§ **What the task requires**
Among the lines below, take the one holding "ATOM 81 C C", the one holding "ATOM 86 N N", and all lines between them. Set them down exactly.

Stored records:
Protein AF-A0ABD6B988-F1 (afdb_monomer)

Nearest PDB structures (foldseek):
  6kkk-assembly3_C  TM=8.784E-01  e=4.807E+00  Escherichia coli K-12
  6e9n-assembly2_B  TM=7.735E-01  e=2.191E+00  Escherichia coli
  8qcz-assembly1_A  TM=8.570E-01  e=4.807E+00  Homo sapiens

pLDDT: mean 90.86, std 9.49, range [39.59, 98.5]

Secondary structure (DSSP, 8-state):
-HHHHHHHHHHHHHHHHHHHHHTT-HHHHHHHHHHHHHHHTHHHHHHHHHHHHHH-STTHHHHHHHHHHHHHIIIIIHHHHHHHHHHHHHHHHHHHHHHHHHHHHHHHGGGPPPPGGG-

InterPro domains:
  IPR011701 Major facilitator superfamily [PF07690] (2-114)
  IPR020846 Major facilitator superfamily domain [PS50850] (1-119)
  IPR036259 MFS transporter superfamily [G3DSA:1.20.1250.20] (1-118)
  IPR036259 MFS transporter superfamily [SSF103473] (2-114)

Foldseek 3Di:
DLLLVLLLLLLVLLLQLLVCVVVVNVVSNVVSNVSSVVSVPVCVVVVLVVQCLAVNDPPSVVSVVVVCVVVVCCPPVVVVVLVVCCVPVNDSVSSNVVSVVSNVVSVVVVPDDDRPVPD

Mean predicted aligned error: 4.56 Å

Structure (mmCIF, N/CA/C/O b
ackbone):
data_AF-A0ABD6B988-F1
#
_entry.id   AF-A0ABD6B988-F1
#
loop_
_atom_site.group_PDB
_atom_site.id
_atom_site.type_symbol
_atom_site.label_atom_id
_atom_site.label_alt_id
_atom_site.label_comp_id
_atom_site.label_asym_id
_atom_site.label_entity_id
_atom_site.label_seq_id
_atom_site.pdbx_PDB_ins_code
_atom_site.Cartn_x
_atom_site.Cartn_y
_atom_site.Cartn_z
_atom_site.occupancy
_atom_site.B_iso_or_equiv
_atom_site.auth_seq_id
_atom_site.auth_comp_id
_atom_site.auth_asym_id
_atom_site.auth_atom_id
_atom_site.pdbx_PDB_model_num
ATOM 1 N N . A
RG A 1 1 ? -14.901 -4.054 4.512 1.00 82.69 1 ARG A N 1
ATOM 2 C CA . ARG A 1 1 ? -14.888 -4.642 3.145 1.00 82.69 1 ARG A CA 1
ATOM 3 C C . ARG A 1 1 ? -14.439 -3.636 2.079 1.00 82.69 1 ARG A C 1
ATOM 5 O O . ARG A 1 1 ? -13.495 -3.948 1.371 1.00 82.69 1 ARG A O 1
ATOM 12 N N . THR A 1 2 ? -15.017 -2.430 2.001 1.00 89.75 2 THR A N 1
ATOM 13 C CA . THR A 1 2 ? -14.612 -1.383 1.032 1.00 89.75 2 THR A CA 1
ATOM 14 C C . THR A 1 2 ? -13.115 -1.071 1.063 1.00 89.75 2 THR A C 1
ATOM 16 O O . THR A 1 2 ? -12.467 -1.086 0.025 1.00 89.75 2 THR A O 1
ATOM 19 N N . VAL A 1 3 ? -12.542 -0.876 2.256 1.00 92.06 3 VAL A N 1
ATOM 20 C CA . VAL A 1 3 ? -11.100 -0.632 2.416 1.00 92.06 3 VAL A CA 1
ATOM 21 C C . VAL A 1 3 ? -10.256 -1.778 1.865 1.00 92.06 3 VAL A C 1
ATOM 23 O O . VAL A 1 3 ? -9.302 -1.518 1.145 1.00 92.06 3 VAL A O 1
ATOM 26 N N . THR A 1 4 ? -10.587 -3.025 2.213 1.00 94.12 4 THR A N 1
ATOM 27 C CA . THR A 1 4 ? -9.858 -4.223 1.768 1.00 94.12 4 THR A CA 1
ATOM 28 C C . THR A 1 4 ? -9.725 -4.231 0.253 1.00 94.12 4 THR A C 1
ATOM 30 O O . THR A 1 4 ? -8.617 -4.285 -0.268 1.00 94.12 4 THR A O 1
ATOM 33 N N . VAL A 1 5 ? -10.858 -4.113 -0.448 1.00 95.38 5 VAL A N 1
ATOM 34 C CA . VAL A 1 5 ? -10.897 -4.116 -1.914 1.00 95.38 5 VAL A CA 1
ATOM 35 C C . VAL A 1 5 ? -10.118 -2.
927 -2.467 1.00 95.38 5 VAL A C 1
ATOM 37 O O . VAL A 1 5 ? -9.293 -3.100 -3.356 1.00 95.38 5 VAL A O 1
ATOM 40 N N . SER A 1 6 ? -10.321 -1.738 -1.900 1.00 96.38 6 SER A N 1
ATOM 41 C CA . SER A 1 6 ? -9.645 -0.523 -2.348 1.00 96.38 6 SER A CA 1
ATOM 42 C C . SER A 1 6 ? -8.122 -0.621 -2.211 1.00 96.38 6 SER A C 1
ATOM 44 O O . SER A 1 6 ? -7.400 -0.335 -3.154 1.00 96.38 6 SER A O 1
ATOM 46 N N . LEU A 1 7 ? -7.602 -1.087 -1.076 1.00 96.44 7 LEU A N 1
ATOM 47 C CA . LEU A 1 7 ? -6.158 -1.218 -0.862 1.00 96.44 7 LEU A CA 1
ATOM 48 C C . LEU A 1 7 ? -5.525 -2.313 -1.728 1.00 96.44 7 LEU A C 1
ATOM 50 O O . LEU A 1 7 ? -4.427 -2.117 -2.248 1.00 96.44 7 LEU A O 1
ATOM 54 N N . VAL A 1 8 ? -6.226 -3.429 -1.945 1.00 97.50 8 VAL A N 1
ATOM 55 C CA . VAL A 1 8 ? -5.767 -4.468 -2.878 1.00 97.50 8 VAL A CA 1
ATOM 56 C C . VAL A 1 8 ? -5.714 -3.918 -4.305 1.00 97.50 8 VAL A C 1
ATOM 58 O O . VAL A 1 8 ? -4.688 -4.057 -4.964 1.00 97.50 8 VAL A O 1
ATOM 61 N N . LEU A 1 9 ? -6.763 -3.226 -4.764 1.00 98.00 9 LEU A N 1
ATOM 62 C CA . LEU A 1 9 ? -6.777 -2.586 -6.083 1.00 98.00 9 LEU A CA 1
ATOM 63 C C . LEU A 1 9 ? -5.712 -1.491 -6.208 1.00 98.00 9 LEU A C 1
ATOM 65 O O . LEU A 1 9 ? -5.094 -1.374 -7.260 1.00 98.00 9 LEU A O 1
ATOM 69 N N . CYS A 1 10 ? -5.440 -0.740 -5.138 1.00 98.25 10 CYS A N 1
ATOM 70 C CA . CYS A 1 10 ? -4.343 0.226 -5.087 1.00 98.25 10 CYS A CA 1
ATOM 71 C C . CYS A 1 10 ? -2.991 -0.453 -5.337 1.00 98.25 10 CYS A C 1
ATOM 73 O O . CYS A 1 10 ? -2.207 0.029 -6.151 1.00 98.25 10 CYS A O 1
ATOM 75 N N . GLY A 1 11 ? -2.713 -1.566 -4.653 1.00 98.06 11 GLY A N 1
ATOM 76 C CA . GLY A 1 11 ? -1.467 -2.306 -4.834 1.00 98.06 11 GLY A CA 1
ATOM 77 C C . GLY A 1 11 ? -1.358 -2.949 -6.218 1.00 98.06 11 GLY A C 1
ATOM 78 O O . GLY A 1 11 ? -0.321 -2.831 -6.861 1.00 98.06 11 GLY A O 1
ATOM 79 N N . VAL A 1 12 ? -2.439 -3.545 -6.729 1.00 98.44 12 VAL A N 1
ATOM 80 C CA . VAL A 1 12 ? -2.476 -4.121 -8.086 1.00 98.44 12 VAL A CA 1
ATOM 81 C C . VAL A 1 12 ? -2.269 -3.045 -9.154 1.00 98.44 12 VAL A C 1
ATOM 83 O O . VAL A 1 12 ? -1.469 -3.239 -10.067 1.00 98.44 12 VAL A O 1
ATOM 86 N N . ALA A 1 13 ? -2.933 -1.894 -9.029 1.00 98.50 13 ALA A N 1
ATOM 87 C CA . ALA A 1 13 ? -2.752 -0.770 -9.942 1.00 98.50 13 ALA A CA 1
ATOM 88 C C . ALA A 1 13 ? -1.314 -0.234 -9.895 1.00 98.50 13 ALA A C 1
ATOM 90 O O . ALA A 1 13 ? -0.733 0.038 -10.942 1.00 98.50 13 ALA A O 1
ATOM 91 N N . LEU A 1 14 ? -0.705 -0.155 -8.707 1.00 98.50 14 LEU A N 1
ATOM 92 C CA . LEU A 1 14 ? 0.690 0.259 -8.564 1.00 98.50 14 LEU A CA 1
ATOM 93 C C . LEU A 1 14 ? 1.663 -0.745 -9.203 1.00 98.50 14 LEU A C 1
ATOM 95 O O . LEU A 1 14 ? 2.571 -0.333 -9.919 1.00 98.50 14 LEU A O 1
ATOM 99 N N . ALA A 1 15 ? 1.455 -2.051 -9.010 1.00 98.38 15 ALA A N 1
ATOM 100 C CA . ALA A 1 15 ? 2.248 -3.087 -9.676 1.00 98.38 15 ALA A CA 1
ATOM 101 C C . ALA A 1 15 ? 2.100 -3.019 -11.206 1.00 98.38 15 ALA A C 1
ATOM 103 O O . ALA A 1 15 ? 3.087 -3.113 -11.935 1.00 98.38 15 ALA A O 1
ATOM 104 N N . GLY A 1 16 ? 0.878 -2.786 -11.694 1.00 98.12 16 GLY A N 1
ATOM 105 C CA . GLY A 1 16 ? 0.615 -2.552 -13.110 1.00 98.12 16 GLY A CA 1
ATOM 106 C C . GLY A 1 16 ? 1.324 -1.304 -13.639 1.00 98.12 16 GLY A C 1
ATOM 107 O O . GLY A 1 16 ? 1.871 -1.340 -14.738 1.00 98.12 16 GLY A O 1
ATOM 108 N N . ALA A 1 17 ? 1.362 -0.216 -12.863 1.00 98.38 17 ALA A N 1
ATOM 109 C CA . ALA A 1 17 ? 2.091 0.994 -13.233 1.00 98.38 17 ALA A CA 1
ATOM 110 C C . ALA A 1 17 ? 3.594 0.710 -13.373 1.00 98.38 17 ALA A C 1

§ **Response to the task**
ATOM 81 C C . VAL A 1 12 ? -2.269 -3.045 -9.154 1.00 98.44 12 VAL A C 1
ATOM 83 O O . VAL A 1 12 ? -1.469 -3.239 -10.067 1.00 98.44 12 VAL A O 1
ATOM 86 N N . ALA A 1 13 ? -2.933 -1.894 -9.029 1.00 98.50 13 ALA A N 1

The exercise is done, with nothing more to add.